Val's Adventures travel blog

Şanlıurfa (Urfa)

We arrived in Şanlıurfa with realistic expectations of our booked accommodation which was advertised as a “back packer” regular. It was!! We couldn’t help comment on how we had come down in the world form the 5 star Antalya accommodations to a boutique hotel and now backpacker status. But it was clean. We had booked a room with “private bath”. Private is a relative word – the bathroom was an enclosed section of the room but the walls were barely thicker than cardboard and only went about 6 feet up. Cathy insisted she wanted to get a picture of herself on the toilet while I was in my bed which was about 4 inches away.

At first Urfa felt a bit of a let-down after our amazing time in Gaziantep, but it grew on us. The market/bazaar was the most amazing I have ever encountered. As usual it was an absolute maze of alleys and had everything from good jewelry to fabrics to metal workers creating copper objects lined with tin, and a whole section of men working on sewing machines. They were doing everything from fancy women’s chadors to hemming pants on electric and treadle machines.

The Bazaar was in and around a caravanserai (old stopping place from the days of the silk road and camel trains) and in the centre was an original “food court” with lots of restaurants and coffee shops. Have I mentioned the heat???? Every day was nearly 40 degrees and in a lot of restaurants and especially in the Bazaar they had misting machines at ceiling level which provided mist to cool things down.

We continued to have god luck with restaurants – one dinner at a street café sharing a table with a German photographer who travelled all the eastern countries on a motorbike! One night at a more western restaurant where we had a very great pizza!!

Urfa is famous as the birthplace and home of Abraham – considered an important figure by Muslems, Christians and Jews. Urfa of course focuses on the Muslim traditions and includes a number of beautiful mosques as well as a number of very large pools full of carp which play an important role in Muslim lore. The site is large and very park-like with rose gardens, lawns, tea houses and restaurants. It is also beautifully lit at night. We spent quote a lot of time there just soaking in the ambience and being approached by locals (men) wanting to speak English – some more persistent than others but all very polite.

One of our more amusing incidents was in response to our futile search for some specific houses in an area of medieval homes. The street numbering simply did not make sense, it was stinking hot, and we were completely unsuccessful in finding the house numbers. A young fellow came by and we thought he understood our request so off we went behind him. After about 15 minutes walking he bought us each a water and triumphantly pointed out the brand new museum he thought we were looking for. We had no choice but to go in. There was not a soul around and the staff were so thrilled to see us they not only let us in for free but gave us the neatest English audio guide. We couldn’t disappoint them either so spent the next hour in the air conditioned museum learning about the Urfa area.

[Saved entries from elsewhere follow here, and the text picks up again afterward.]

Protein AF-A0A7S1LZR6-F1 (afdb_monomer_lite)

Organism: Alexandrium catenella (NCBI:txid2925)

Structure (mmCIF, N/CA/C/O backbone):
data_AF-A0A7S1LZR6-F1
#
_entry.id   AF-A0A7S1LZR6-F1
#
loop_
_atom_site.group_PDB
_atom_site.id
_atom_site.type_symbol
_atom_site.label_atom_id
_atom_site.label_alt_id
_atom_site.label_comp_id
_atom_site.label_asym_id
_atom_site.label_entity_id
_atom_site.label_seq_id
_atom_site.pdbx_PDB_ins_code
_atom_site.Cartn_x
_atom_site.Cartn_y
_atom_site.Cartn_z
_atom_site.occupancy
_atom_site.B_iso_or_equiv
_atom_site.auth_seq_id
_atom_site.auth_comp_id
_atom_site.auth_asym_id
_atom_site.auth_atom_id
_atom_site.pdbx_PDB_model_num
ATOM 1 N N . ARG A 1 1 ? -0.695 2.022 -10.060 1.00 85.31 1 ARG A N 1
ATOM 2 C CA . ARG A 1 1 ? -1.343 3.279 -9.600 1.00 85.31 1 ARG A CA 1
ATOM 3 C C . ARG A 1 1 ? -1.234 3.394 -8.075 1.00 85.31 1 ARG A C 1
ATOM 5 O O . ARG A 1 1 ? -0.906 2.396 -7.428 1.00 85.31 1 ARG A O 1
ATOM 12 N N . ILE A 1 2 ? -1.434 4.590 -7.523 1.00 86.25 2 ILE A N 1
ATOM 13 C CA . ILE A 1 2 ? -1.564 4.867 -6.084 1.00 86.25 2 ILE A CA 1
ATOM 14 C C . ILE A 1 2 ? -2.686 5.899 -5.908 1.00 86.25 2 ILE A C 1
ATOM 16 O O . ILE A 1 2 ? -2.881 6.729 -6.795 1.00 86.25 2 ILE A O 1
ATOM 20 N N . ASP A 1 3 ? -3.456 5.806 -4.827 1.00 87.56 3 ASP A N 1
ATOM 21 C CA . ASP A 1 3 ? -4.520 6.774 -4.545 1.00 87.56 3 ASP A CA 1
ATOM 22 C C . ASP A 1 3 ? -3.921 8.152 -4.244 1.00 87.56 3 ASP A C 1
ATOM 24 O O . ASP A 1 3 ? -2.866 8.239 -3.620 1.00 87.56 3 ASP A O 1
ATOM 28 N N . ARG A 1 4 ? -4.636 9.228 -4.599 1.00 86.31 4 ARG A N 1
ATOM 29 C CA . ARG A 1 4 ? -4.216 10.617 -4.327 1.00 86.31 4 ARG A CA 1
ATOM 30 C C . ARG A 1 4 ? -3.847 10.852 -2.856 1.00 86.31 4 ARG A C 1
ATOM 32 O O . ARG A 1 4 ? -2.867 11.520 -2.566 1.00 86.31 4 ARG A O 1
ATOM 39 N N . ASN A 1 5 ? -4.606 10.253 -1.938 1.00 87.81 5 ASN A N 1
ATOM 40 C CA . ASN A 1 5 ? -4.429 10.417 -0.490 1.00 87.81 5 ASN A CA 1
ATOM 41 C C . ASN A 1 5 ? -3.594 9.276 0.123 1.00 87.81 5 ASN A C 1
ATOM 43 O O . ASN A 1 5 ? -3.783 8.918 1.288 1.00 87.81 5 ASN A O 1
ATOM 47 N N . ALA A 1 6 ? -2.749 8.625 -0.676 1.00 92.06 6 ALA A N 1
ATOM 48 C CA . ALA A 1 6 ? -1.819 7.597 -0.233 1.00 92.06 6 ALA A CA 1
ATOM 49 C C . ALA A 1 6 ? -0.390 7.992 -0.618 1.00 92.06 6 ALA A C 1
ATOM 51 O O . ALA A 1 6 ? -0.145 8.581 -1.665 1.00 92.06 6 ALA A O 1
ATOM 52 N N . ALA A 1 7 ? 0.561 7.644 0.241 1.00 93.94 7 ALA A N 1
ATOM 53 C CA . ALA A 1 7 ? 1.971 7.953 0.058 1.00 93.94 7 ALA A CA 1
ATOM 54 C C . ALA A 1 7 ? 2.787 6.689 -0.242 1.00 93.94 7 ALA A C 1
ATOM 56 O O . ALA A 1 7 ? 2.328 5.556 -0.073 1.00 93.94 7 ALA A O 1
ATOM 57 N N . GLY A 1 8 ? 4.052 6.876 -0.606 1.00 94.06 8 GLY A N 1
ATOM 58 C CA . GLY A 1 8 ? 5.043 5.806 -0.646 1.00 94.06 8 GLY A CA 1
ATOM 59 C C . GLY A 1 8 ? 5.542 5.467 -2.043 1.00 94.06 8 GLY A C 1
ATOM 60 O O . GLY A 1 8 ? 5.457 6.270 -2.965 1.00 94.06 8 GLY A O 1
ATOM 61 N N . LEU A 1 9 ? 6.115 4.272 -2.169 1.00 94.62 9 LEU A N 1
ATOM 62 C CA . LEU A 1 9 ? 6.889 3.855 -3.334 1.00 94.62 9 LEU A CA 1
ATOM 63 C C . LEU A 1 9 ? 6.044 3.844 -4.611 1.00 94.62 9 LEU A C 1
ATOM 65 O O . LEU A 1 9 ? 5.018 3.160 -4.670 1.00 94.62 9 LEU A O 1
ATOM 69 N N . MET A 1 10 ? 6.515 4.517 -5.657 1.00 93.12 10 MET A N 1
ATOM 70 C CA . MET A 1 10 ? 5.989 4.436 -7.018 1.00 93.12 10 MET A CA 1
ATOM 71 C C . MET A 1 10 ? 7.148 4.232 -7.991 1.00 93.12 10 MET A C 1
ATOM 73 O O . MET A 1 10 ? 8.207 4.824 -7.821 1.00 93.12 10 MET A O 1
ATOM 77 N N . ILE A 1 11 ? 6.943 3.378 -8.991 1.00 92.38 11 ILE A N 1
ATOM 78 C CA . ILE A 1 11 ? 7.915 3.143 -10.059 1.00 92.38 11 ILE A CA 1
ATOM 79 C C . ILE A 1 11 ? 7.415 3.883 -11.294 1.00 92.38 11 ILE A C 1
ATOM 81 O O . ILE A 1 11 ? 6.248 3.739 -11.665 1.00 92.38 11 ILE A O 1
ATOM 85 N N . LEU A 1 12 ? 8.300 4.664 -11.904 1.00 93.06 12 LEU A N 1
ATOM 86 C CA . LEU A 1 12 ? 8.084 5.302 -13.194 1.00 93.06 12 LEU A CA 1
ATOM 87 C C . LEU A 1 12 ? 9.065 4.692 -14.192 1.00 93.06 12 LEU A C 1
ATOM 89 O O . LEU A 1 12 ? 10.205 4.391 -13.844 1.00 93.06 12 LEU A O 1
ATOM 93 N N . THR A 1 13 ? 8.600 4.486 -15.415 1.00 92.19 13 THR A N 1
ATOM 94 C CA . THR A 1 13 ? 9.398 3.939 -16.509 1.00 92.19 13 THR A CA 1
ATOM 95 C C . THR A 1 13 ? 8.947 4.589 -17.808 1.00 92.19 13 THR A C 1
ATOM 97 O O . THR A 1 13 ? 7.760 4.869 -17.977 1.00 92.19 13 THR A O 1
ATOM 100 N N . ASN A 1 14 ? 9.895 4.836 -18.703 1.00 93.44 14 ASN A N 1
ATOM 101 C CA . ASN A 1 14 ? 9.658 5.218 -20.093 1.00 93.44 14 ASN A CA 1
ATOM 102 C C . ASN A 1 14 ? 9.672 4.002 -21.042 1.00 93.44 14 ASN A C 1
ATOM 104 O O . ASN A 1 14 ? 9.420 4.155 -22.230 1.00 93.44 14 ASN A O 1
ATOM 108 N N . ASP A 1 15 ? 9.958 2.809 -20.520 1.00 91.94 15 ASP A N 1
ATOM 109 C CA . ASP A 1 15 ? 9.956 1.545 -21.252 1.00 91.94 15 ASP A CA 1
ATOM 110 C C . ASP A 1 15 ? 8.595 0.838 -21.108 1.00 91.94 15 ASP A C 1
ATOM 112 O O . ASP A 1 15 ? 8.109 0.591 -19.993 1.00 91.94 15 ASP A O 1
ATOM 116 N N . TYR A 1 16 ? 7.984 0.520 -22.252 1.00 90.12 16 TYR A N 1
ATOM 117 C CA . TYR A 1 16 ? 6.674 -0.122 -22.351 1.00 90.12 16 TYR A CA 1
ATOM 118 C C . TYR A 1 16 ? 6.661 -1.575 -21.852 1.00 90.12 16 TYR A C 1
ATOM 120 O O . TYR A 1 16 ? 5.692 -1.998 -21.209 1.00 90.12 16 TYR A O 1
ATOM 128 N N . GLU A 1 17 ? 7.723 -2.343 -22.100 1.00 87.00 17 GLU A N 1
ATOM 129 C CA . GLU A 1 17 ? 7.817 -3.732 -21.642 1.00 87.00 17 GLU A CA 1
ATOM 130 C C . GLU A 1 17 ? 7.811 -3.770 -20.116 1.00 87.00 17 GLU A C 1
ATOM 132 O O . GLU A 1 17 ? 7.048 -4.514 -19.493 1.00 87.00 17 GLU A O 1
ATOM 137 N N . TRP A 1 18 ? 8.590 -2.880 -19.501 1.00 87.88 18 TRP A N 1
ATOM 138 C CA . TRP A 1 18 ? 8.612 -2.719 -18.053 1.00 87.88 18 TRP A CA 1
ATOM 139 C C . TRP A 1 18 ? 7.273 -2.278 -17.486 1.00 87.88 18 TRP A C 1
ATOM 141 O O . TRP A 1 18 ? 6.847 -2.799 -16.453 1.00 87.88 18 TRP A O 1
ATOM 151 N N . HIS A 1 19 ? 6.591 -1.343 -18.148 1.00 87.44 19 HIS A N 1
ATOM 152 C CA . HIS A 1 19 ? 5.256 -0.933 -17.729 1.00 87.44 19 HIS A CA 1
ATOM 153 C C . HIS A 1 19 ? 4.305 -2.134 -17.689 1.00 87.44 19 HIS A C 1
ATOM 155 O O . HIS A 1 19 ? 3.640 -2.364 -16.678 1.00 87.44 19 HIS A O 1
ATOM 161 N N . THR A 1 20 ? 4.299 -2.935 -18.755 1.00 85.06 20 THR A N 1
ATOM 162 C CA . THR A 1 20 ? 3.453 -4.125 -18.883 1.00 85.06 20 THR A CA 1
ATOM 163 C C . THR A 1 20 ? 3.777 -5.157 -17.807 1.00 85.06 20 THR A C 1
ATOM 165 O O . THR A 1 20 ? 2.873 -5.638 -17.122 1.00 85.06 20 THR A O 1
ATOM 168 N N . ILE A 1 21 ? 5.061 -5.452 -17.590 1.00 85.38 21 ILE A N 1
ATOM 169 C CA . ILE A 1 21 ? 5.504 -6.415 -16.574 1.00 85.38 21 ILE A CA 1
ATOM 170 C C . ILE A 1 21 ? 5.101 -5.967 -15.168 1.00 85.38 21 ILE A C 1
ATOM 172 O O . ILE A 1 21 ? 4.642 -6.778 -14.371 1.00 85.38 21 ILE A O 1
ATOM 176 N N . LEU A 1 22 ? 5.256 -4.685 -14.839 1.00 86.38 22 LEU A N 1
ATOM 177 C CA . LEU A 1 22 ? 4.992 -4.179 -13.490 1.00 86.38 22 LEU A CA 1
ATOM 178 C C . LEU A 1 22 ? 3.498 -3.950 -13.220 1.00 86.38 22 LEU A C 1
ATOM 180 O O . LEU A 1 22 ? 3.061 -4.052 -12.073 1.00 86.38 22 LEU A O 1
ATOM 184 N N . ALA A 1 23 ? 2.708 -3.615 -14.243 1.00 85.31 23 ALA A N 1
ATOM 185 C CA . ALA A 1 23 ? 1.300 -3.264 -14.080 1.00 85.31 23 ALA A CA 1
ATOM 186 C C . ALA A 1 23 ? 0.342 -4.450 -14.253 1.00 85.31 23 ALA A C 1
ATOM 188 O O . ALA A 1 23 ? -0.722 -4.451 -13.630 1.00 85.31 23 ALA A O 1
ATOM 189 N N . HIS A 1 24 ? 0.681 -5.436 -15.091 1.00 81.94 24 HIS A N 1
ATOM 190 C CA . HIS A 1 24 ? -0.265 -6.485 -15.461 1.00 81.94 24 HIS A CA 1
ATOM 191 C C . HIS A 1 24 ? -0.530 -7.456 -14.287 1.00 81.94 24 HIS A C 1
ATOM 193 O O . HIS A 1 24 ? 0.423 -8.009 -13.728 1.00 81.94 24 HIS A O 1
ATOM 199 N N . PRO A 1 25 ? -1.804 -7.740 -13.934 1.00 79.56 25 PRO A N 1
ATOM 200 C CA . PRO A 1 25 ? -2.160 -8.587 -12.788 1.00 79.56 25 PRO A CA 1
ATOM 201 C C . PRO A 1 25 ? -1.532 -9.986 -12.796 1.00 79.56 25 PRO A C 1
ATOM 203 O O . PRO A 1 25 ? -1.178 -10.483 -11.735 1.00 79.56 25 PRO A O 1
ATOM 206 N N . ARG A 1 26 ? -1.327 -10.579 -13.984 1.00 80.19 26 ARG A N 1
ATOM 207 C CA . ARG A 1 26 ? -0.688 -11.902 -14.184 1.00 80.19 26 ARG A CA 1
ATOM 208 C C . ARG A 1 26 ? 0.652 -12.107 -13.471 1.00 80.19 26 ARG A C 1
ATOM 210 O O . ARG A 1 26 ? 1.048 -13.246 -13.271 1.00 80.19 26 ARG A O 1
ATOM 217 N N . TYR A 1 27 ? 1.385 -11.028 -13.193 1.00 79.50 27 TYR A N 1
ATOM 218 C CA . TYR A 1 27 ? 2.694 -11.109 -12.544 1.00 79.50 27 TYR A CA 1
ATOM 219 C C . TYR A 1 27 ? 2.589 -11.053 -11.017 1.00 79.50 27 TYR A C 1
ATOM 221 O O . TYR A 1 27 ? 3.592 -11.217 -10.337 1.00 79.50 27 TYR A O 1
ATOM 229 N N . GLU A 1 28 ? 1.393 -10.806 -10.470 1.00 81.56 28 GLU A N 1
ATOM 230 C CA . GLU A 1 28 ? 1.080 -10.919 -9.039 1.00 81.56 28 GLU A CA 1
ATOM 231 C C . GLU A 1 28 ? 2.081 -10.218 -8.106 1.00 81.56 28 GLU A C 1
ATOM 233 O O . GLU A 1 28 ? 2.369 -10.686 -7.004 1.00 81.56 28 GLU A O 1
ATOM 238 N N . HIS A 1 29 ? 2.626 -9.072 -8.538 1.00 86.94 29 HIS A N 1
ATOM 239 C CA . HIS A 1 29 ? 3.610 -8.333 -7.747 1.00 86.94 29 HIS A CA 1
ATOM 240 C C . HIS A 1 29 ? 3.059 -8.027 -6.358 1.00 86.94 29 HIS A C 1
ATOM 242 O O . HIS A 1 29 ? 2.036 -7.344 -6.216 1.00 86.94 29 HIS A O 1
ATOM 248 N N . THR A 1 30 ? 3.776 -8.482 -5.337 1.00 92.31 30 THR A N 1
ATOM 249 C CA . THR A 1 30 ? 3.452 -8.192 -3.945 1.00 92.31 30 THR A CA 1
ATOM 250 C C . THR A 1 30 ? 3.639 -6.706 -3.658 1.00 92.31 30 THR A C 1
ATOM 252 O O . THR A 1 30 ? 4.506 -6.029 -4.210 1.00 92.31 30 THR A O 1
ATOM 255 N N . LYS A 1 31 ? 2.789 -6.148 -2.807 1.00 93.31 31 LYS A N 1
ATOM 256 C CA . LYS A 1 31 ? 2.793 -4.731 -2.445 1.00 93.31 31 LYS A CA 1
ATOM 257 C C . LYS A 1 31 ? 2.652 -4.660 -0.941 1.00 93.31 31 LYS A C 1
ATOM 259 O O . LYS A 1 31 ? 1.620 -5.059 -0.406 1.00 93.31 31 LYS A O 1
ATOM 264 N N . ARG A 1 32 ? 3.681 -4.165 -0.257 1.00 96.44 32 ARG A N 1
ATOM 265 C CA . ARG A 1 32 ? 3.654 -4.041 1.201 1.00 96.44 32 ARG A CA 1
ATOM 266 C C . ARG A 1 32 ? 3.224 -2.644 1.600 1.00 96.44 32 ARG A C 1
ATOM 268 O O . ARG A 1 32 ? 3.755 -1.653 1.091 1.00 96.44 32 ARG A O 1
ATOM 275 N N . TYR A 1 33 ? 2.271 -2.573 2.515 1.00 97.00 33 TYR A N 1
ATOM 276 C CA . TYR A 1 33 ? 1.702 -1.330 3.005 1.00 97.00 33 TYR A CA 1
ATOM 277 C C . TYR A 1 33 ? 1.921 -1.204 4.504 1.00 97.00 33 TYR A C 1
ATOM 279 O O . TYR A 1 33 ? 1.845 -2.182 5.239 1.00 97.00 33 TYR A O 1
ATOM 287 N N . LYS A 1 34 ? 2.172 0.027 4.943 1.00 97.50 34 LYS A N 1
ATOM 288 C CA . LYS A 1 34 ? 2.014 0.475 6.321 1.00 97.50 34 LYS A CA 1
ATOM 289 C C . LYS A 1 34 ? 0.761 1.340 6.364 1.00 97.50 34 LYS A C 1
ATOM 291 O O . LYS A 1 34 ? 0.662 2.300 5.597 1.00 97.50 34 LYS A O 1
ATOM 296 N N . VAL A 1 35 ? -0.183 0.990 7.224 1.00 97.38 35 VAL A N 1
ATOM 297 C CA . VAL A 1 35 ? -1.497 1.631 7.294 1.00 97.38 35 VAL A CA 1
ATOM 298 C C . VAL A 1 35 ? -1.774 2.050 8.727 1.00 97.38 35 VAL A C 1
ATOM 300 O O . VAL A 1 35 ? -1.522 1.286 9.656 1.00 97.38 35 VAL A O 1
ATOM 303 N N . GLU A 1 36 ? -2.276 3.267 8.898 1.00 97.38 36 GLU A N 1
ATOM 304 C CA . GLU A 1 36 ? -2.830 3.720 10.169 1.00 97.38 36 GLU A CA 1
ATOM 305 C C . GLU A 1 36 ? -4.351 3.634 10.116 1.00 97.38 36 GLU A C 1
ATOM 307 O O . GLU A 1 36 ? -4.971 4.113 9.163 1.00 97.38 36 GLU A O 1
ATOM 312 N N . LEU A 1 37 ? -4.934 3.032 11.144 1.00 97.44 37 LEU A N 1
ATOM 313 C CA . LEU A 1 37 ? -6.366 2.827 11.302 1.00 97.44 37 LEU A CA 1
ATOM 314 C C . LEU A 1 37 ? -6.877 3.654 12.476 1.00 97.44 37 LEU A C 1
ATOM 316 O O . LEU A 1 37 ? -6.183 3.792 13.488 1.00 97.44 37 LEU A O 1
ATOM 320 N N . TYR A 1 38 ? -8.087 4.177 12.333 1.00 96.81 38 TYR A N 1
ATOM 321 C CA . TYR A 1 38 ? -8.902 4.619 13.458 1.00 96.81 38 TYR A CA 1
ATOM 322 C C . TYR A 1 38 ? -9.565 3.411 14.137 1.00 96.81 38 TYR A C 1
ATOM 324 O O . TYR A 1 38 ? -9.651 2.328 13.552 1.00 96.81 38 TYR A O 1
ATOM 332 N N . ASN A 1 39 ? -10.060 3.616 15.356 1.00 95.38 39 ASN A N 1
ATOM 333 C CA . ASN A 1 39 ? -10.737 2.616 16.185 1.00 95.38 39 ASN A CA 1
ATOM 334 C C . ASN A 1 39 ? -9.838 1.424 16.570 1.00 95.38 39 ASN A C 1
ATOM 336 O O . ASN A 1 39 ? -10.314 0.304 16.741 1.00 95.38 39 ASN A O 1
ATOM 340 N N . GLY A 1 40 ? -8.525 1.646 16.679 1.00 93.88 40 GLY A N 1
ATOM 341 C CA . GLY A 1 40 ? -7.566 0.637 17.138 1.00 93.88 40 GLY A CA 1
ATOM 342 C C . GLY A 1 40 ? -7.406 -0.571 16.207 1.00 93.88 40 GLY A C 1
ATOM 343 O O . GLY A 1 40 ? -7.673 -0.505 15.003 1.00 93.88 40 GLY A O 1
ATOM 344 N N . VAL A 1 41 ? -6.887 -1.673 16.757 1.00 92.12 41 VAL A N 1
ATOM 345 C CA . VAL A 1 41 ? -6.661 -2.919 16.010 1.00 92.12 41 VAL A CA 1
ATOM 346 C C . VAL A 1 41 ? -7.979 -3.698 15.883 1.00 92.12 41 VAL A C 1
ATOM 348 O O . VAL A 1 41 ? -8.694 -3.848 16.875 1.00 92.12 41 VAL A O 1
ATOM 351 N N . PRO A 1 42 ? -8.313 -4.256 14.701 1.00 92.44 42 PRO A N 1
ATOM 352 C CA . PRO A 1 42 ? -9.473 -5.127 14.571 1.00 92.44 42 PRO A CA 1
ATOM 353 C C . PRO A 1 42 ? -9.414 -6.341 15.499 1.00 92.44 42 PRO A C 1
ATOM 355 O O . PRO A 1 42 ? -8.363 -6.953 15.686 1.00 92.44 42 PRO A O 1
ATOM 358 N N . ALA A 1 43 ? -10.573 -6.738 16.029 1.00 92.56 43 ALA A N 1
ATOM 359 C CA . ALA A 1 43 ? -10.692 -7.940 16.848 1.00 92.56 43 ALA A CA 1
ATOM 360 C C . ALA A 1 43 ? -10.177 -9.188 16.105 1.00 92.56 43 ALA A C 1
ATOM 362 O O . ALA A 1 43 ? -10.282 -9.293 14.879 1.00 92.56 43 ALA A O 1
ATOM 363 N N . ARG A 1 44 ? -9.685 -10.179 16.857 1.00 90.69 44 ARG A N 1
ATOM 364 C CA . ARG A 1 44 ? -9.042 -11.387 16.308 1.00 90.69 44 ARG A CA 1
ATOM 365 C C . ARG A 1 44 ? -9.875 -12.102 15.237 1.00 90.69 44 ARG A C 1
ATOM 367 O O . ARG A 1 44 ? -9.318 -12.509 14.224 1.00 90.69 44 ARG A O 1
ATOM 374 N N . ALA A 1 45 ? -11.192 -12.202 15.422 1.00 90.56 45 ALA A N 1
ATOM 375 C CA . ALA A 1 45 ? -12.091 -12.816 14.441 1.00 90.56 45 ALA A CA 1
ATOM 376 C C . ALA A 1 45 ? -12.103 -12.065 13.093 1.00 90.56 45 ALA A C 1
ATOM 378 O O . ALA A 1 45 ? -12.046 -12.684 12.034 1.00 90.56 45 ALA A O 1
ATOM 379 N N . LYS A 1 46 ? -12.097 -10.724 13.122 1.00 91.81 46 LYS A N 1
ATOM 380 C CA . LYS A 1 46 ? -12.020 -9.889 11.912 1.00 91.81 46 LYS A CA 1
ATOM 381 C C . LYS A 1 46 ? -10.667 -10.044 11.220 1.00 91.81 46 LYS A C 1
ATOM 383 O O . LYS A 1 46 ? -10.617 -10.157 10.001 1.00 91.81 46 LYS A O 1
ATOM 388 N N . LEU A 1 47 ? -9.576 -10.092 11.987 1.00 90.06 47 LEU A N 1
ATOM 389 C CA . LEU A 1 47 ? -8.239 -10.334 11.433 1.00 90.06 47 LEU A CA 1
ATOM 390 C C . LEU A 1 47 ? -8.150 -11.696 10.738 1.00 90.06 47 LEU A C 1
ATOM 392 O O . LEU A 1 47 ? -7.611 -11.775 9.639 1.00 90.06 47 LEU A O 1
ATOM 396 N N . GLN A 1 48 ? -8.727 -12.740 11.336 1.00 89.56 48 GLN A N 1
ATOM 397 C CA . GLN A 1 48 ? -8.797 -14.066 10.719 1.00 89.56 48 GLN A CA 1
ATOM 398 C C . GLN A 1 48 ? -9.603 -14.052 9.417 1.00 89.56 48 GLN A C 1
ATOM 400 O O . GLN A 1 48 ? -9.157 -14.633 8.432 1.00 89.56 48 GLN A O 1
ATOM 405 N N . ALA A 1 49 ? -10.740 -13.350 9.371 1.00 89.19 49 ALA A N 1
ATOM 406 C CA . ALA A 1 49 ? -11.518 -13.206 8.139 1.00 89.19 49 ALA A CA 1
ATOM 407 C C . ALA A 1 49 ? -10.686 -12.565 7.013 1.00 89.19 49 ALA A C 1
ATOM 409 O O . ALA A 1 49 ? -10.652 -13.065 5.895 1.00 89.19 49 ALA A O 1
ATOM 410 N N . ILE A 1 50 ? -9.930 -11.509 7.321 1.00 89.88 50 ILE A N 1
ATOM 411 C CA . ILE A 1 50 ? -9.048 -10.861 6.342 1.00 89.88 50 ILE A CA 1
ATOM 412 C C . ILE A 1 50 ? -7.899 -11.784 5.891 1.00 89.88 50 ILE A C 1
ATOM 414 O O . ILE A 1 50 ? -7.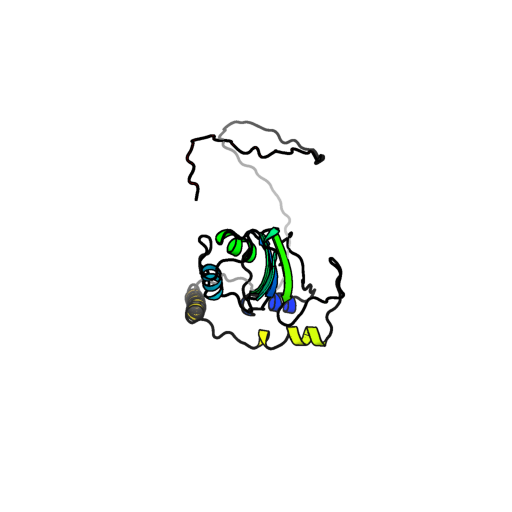508 -11.773 4.724 1.00 89.88 50 ILE A O 1
ATOM 418 N N . GLN A 1 51 ? -7.338 -12.576 6.806 1.00 88.25 51 GLN A N 1
ATOM 419 C CA . GLN A 1 51 ? -6.250 -13.514 6.512 1.00 88.25 51 GLN A CA 1
ATOM 420 C C . GLN A 1 51 ? -6.707 -14.752 5.731 1.00 88.25 51 GLN A C 1
ATOM 422 O O . GLN A 1 51 ? -5.879 -15.395 5.098 1.00 88.25 51 GLN A O 1
ATOM 427 N N . ASN A 1 52 ? -8.001 -15.071 5.734 1.00 88.44 52 ASN A N 1
ATOM 428 C CA . ASN A 1 52 ? -8.561 -16.194 4.976 1.00 88.44 52 ASN A CA 1
ATOM 429 C C . ASN A 1 52 ? -9.214 -15.763 3.651 1.00 88.44 52 ASN A C 1
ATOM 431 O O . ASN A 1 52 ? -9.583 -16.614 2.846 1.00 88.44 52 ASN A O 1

About 50 km from Urfa is Harran – where Abraham lived for a time. There is an ancient university site (they claimed the first accurate calculation of the distance from the earth to the moon) , the remains of a mosque, a crusader castle and the famous “beehive houses”. The clusters of structures actually make one hone – each “hive” being a room connected to the others to make a house.

We also visited Göbekli Tepe which is a site reminiscent of Stonehenge – just about 6000 years older. It is a fairly recent discovery and burst into international prominence as a result of a National Geographic cover story in 2011. The site is very much a working archeological site but all the mechanics and support structures of a dig really limit ones’ ability to see the structures. The find has caused archeologists to revamp their theory about the development of civilization. Formerly they thought that religious practise did not begin until people lived in community, but this site (thought to be of religious significance) dates back to the time when people were hunters/gatherers.